The Woodstock Monument Memorializes the 1969 Festival. Photo courtesy of Bethel Woods Center for the Arts

Quick quiz: Where was the 1969 Woodstock Festival held?

If you said, “uh, Woodstock?” you’d be…wrong.

Due to various snafus, Woodstock — one of the seminal events of the baby boomer era, which brought many of the top musical performers of the day onto a rain-drenched stage before hundreds of thousands of mud-soaked, tie-dyed and oddly mellow spectators — was actually held in Bethel, New York, some 60 miles away from its original venue.

Bethel happens to be just 13 miles from where I now live.

Recently I took a friend over there to see the memorial monument at the site — now located on the grounds of the beautiful Bethel Woods Center for the Arts, which itself has hosted the likes of Bob Dylan, Elton John and the Dave Matthews Band to cheering sell-out crowds — and discovered that my friend had been motorcycling his way to the festival when pouring rain and false rumors that Jimi Hendrix, Janis Joplin and other megastars had cancelled convinced him to turn around.

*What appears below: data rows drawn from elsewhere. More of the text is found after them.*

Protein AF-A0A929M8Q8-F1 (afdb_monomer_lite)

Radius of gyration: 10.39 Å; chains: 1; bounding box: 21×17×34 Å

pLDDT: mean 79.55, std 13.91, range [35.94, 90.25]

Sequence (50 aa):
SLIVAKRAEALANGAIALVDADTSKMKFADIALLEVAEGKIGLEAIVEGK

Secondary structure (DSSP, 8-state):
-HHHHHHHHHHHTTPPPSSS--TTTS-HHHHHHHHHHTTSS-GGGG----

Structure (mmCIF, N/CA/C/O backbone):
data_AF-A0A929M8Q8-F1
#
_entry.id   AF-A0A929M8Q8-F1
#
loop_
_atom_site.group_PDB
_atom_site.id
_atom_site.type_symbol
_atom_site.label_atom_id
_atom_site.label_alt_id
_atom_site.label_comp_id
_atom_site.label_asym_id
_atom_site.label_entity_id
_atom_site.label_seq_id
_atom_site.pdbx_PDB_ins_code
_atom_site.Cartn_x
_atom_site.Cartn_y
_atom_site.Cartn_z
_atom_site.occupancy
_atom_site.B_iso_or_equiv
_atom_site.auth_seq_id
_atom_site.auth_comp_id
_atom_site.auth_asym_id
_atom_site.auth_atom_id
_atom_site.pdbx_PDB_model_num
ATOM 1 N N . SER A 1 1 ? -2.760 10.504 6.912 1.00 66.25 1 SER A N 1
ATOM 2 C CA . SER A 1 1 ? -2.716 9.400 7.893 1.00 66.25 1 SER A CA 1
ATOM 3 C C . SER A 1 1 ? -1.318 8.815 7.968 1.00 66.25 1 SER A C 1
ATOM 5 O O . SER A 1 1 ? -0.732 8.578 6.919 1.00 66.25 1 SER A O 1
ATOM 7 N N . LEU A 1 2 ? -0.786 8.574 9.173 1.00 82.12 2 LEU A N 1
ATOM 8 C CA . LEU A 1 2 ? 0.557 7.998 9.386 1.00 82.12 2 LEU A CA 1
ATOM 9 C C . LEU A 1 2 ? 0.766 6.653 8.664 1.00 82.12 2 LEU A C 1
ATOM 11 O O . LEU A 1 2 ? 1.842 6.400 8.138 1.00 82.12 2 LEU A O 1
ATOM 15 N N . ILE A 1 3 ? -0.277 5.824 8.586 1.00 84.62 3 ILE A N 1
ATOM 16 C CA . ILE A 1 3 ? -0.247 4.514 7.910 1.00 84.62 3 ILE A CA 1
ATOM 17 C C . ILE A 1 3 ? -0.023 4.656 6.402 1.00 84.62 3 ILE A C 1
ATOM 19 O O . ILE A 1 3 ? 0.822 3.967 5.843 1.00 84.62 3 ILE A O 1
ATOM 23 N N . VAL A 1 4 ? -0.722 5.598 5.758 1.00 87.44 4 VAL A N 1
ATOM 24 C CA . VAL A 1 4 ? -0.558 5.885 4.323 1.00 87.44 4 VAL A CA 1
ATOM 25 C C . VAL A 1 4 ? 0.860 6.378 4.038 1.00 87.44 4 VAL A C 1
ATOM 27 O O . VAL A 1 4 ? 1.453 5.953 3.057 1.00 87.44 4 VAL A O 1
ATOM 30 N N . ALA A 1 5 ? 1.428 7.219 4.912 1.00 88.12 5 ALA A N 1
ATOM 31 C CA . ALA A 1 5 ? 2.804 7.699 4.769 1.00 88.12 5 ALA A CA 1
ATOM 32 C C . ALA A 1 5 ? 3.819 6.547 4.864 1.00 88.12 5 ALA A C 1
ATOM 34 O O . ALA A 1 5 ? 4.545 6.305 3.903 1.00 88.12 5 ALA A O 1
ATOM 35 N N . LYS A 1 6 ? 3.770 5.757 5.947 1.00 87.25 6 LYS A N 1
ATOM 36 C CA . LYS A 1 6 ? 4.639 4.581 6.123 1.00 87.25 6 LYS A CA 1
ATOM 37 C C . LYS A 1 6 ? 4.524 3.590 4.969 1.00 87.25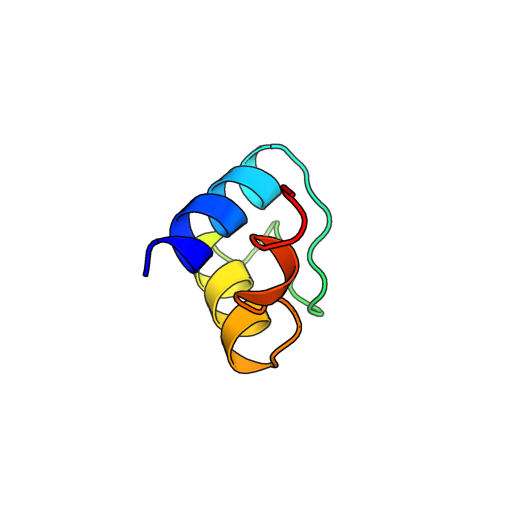 6 LYS A C 1
ATOM 39 O O . LYS A 1 6 ? 5.514 2.994 4.549 1.00 87.25 6 LYS A O 1
ATOM 44 N N . ARG A 1 7 ? 3.308 3.390 4.458 1.00 88.62 7 ARG A N 1
ATOM 45 C CA . ARG A 1 7 ? 3.078 2.459 3.360 1.00 88.62 7 ARG A CA 1
ATOM 46 C C . ARG A 1 7 ? 3.563 3.012 2.024 1.00 88.62 7 ARG A C 1
ATOM 48 O O . ARG A 1 7 ? 4.207 2.282 1.279 1.00 88.62 7 ARG A O 1
ATOM 55 N N . ALA A 1 8 ? 3.337 4.293 1.752 1.00 89.06 8 ALA A N 1
ATOM 56 C CA . ALA A 1 8 ? 3.884 4.957 0.578 1.00 89.06 8 ALA A CA 1
ATOM 57 C C . ALA A 1 8 ? 5.421 4.908 0.568 1.00 89.06 8 ALA A C 1
ATOM 59 O O . ALA A 1 8 ? 6.008 4.667 -0.482 1.00 89.06 8 ALA A O 1
ATOM 60 N N . GLU A 1 9 ? 6.071 5.058 1.726 1.00 89.75 9 GLU A N 1
ATOM 61 C CA . GLU A 1 9 ? 7.520 4.877 1.872 1.00 89.75 9 GLU A CA 1
ATOM 62 C C . GLU A 1 9 ? 7.958 3.439 1.571 1.00 89.75 9 GLU A C 1
ATOM 64 O O . GLU A 1 9 ? 8.949 3.239 0.873 1.00 89.75 9 GLU A O 1
ATOM 69 N N . ALA A 1 10 ? 7.217 2.429 2.039 1.00 88.38 10 ALA A N 1
ATOM 70 C CA . ALA A 1 10 ? 7.507 1.031 1.719 1.00 88.38 10 ALA A CA 1
ATOM 71 C C . ALA A 1 10 ? 7.407 0.769 0.208 1.00 88.38 10 ALA A C 1
ATOM 73 O O . ALA A 1 10 ? 8.310 0.170 -0.371 1.00 88.38 10 ALA A O 1
ATOM 74 N N . LEU A 1 11 ? 6.352 1.263 -0.445 1.00 88.00 11 LEU A N 1
ATOM 75 C CA . LEU A 1 11 ? 6.181 1.161 -1.897 1.00 88.00 11 LEU A CA 1
ATOM 76 C C . LEU A 1 11 ? 7.301 1.899 -2.651 1.00 88.00 11 LEU A C 1
ATOM 78 O O . LEU A 1 11 ? 7.841 1.369 -3.618 1.00 88.00 11 LEU A O 1
ATOM 82 N N . ALA A 1 12 ? 7.718 3.072 -2.165 1.00 87.94 12 ALA A N 1
ATOM 83 C CA . ALA A 1 12 ? 8.855 3.812 -2.712 1.00 87.94 12 ALA A CA 1
ATOM 84 C C . ALA A 1 12 ? 10.197 3.078 -2.530 1.00 87.94 12 ALA A C 1
ATOM 86 O O . ALA A 1 12 ? 11.094 3.227 -3.355 1.00 87.94 12 ALA A O 1
ATOM 87 N N . ASN A 1 13 ? 10.324 2.249 -1.489 1.00 88.94 13 ASN A N 1
ATOM 88 C CA . ASN A 1 13 ? 11.459 1.345 -1.277 1.00 88.94 13 ASN A CA 1
ATOM 89 C C . ASN A 1 13 ? 11.373 0.049 -2.111 1.00 88.94 13 ASN A C 1
ATOM 91 O O . ASN A 1 13 ? 12.224 -0.825 -1.968 1.00 88.94 13 ASN A O 1
ATOM 95 N N . GLY A 1 14 ? 10.369 -0.093 -2.983 1.00 85.06 14 GLY A N 1
ATOM 96 C CA . GLY A 1 14 ? 10.192 -1.266 -3.840 1.00 85.06 14 GLY A CA 1
ATOM 97 C C . GLY A 1 14 ? 9.297 -2.354 -3.248 1.00 85.06 14 GLY A C 1
ATOM 98 O O . GLY A 1 14 ? 9.310 -3.483 -3.737 1.00 85.06 14 GLY A O 1
ATOM 99 N N . ALA A 1 15 ? 8.514 -2.052 -2.207 1.00 85.88 15 ALA A N 1
ATOM 100 C CA . ALA A 1 15 ? 7.502 -2.985 -1.730 1.00 85.88 15 ALA A CA 1
ATOM 101 C C . ALA A 1 15 ? 6.430 -3.224 -2.801 1.00 85.88 15 ALA A C 1
ATOM 103 O O . ALA A 1 15 ? 6.034 -2.324 -3.542 1.00 85.88 15 ALA A O 1
ATOM 104 N N . ILE A 1 16 ? 5.926 -4.453 -2.838 1.00 84.69 16 ILE A N 1
ATOM 105 C CA . ILE A 1 16 ? 4.869 -4.862 -3.760 1.00 84.69 16 ILE A CA 1
ATOM 106 C C . ILE A 1 16 ? 3.536 -4.304 -3.254 1.00 84.69 16 ILE A C 1
ATOM 108 O O . ILE A 1 16 ? 3.211 -4.444 -2.069 1.00 84.69 16 ILE A O 1
ATOM 112 N N . ALA A 1 17 ? 2.777 -3.671 -4.149 1.00 85.62 17 ALA A N 1
ATOM 113 C CA . ALA A 1 17 ? 1.417 -3.228 -3.872 1.00 85.62 17 ALA A CA 1
ATOM 114 C C . ALA A 1 17 ? 0.479 -4.438 -3.722 1.00 85.62 17 ALA A C 1
ATOM 116 O O . ALA A 1 17 ? 0.531 -5.379 -4.508 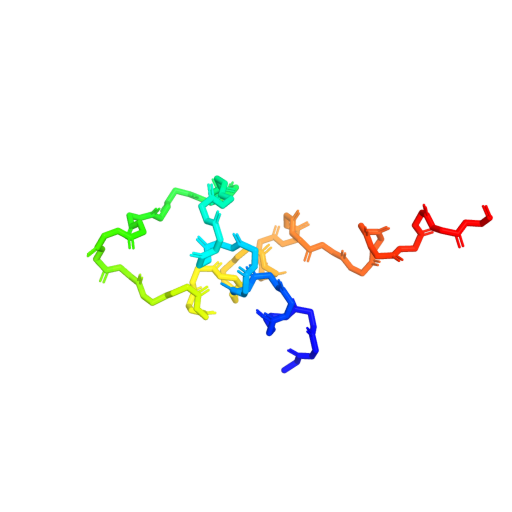1.00 85.62 17 ALA A O 1
ATOM 117 N N . LEU A 1 18 ? -0.378 -4.411 -2.703 1.00 84.25 18 LEU A N 1
ATOM 118 C CA . LEU A 1 18 ? -1.384 -5.445 -2.418 1.00 84.25 18 LEU A CA 1
ATOM 119 C C . LEU A 1 18 ? -2.700 -5.209 -3.178 1.00 84.25 18 LEU A C 1
ATOM 121 O O . LEU A 1 18 ? -3.608 -6.047 -3.184 1.00 84.25 18 LEU A O 1
ATOM 125 N N . VAL A 1 19 ? -2.828 -4.036 -3.785 1.00 84.31 19 VAL A N 1
ATOM 126 C CA . VAL A 1 19 ? -3.916 -3.666 -4.688 1.00 84.31 19 VAL A CA 1
ATOM 127 C C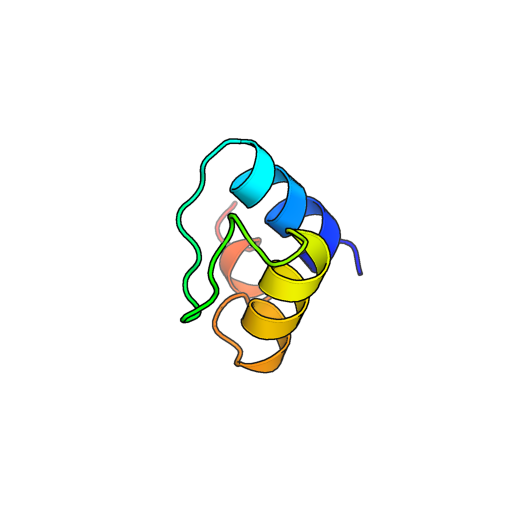 . VAL A 1 19 ? -3.441 -3.789 -6.127 1.00 84.31 19 VAL A C 1
ATOM 129 O O . VAL A 1 19 ? -2.247 -3.660 -6.403 1.00 84.31 19 VAL A O 1
ATOM 132 N N . ASP A 1 20 ? -4.386 -4.004 -7.039 1.00 83.00 20 ASP A N 1
ATOM 133 C CA . ASP A 1 20 ? -4.132 -3.951 -8.477 1.00 83.00 20 ASP A CA 1
ATOM 134 C C . ASP A 1 20 ? -3.915 -2.484 -8.883 1.00 83.00 20 ASP A C 1
ATOM 136 O O . ASP A 1 20 ? -4.816 -1.784 -9.339 1.00 83.00 20 ASP A O 1
ATOM 140 N N . ALA A 1 21 ? -2.725 -1.973 -8.577 1.00 78.81 21 ALA A N 1
ATOM 141 C CA . ALA A 1 21 ? -2.317 -0.619 -8.891 1.00 78.81 21 ALA A CA 1
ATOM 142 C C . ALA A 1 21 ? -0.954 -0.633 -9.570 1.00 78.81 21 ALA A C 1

My own story is similar, except I spent the first night at Woodstock in a rain-splattered chicken barn (on what was then the site of Max Yasgur’s farm) before giving up and returning to Long Island, where I lived at the time. Biggest mistake of my young adulthood!

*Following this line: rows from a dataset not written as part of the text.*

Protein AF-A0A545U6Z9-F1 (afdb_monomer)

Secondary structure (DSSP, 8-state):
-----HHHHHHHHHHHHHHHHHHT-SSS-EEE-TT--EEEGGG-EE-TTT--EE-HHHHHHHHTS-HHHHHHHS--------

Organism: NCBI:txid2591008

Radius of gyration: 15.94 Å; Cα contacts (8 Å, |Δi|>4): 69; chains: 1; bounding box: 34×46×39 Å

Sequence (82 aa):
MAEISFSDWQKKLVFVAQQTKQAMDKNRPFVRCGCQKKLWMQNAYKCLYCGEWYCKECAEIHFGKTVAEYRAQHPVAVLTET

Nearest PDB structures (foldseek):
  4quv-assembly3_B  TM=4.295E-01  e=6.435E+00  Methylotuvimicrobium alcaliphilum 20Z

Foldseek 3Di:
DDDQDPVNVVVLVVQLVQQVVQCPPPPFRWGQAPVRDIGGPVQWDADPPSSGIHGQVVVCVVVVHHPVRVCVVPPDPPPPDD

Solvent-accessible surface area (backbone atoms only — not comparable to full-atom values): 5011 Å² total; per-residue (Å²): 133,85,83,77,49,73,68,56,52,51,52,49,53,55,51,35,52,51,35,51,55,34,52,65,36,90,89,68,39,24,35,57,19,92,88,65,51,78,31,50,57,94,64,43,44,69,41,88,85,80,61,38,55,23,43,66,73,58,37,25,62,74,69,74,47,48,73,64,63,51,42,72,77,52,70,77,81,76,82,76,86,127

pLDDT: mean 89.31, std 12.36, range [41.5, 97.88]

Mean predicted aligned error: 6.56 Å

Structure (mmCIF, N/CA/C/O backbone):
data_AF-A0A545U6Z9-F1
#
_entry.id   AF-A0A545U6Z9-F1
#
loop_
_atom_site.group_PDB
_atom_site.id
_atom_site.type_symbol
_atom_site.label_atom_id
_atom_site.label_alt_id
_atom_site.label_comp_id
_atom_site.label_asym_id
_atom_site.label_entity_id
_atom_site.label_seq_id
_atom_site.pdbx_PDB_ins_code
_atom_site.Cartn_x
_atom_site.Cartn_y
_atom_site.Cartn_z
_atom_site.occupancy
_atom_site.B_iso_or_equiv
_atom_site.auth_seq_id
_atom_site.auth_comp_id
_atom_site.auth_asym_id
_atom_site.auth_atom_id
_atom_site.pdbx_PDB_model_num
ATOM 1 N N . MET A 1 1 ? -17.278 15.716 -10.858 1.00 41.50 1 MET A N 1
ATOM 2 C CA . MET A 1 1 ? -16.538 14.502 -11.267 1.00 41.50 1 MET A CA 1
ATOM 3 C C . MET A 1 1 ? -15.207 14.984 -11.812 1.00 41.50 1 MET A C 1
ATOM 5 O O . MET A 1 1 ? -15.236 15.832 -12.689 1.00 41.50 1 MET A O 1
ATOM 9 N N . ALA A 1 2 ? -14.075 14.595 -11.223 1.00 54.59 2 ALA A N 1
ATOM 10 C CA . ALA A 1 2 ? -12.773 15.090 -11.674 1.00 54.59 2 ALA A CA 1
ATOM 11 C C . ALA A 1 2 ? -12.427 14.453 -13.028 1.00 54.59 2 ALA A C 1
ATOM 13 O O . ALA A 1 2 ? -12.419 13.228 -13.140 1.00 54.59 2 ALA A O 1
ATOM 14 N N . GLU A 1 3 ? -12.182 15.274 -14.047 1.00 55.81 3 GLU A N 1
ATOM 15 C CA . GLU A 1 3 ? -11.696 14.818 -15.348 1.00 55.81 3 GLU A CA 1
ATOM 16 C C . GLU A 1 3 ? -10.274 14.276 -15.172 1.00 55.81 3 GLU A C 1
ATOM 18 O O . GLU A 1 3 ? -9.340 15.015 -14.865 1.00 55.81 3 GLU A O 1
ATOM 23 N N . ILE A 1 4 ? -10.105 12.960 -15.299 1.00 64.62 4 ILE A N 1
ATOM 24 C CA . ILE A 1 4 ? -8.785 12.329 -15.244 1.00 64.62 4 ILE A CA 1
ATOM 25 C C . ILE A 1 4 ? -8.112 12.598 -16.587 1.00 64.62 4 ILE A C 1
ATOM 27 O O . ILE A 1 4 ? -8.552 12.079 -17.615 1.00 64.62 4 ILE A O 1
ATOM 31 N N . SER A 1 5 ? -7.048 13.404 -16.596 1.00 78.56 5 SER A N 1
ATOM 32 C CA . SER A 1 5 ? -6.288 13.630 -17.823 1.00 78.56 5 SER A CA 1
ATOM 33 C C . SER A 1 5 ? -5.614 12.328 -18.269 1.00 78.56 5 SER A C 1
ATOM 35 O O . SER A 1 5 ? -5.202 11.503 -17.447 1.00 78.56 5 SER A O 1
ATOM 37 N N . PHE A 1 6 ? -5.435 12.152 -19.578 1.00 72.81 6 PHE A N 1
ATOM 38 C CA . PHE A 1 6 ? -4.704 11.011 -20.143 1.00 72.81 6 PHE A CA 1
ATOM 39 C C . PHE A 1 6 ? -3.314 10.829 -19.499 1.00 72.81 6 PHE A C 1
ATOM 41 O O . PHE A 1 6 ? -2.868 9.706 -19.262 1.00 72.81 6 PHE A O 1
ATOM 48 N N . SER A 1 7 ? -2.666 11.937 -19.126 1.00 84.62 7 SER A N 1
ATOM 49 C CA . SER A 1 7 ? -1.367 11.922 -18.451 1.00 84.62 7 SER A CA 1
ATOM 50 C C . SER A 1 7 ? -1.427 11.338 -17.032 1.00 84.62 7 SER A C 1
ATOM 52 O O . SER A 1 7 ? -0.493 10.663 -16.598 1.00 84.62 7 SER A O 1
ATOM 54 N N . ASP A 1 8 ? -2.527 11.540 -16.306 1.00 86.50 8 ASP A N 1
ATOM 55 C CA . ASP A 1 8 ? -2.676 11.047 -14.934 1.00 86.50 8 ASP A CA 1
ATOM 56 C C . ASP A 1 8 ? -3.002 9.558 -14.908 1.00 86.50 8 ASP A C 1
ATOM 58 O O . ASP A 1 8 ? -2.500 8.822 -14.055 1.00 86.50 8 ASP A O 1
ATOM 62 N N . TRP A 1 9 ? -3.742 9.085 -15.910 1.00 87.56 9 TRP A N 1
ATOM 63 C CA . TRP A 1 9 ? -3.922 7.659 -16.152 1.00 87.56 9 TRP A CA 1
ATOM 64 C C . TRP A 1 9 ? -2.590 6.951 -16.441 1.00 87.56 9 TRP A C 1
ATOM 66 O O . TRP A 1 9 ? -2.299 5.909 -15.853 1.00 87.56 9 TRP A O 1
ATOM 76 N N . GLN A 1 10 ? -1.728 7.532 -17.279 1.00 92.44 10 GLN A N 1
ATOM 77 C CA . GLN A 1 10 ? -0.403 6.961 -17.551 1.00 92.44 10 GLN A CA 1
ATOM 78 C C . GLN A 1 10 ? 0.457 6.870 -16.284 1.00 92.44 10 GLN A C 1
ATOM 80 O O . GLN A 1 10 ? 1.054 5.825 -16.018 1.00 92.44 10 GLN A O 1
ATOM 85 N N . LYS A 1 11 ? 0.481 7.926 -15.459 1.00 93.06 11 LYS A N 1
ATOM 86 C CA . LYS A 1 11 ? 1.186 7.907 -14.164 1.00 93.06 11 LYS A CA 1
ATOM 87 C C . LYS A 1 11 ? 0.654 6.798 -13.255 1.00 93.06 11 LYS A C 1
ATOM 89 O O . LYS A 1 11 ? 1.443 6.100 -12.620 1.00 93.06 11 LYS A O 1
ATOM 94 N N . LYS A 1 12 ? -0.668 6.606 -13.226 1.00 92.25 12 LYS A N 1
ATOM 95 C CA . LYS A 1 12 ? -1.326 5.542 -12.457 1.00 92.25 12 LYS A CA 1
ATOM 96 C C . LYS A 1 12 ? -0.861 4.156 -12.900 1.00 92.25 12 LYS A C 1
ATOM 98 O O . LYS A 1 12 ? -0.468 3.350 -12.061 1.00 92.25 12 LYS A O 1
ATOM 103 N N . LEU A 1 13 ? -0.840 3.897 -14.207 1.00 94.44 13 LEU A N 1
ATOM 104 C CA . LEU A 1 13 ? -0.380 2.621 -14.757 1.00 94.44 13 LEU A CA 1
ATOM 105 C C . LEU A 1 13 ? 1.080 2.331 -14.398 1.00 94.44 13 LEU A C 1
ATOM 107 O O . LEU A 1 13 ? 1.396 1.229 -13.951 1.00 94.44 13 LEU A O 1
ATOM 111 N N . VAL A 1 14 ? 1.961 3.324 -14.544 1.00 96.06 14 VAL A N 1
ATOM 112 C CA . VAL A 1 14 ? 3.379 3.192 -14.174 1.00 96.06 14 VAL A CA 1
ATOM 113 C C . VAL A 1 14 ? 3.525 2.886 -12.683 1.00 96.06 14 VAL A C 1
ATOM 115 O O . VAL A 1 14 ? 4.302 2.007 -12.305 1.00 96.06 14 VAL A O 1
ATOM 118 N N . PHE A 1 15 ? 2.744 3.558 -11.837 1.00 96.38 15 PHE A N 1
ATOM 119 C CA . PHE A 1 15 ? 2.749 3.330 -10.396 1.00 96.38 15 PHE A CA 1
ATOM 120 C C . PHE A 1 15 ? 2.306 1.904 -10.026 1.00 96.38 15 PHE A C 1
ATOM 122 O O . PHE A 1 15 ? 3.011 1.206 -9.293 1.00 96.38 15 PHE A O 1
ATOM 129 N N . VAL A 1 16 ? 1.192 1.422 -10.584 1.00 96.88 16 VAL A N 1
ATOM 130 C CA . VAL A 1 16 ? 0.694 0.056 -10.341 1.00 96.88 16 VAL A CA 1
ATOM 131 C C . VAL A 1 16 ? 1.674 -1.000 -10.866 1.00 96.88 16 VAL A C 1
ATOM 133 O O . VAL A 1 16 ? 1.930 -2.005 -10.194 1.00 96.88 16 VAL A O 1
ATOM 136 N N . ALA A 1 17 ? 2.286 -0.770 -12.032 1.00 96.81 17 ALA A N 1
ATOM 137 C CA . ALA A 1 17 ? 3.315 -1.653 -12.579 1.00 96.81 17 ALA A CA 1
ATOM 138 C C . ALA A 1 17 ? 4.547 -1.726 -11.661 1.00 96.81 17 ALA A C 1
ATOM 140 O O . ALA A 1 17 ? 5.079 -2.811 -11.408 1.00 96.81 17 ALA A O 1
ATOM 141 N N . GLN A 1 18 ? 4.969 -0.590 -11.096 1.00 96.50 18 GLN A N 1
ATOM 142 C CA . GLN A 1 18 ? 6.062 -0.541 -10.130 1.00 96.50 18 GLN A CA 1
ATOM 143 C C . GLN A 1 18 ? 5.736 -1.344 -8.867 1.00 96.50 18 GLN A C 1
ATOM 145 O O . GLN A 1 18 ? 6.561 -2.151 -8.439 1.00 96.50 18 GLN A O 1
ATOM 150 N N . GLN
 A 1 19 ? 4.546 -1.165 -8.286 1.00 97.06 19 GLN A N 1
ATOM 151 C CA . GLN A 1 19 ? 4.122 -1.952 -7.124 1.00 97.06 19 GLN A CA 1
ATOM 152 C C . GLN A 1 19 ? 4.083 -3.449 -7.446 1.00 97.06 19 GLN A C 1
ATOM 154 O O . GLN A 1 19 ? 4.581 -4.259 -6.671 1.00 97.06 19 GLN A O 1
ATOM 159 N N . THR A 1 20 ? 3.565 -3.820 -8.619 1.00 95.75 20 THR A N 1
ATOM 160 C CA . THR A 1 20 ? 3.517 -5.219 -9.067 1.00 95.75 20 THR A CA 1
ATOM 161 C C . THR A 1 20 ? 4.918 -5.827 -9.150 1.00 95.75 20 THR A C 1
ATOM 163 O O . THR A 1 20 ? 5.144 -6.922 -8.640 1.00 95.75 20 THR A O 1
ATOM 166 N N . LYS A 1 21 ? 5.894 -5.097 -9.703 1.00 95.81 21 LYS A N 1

All this reminiscence led to an outpouring of nostalgia between my friend and me (see my previous post on travelers’ nostalgia). But it also led me to realize that until that moment he had had no idea that a world-class concert venue — the aforementioned Bethel Woods Center for the Arts — now occupied the hallowed Woodstock grounds. And he has roots in upstate New York.

What could be more nostalgia-inducing than Woodstock for my generation — of which some five million people over age 60, conservatively estimated, now claim to have attended?

And yet how many baby boomers — or other potential visitors — know that Woodstock took place in Bethel, not Woodstock, and that they can now attend concerts in an open-air, spectacularly situated facility that ranks among the top such venues in the world? Or browse through the adjacent Museum at Bethel Woods, displaying Woodstock memorabilia and special exhibits from the era?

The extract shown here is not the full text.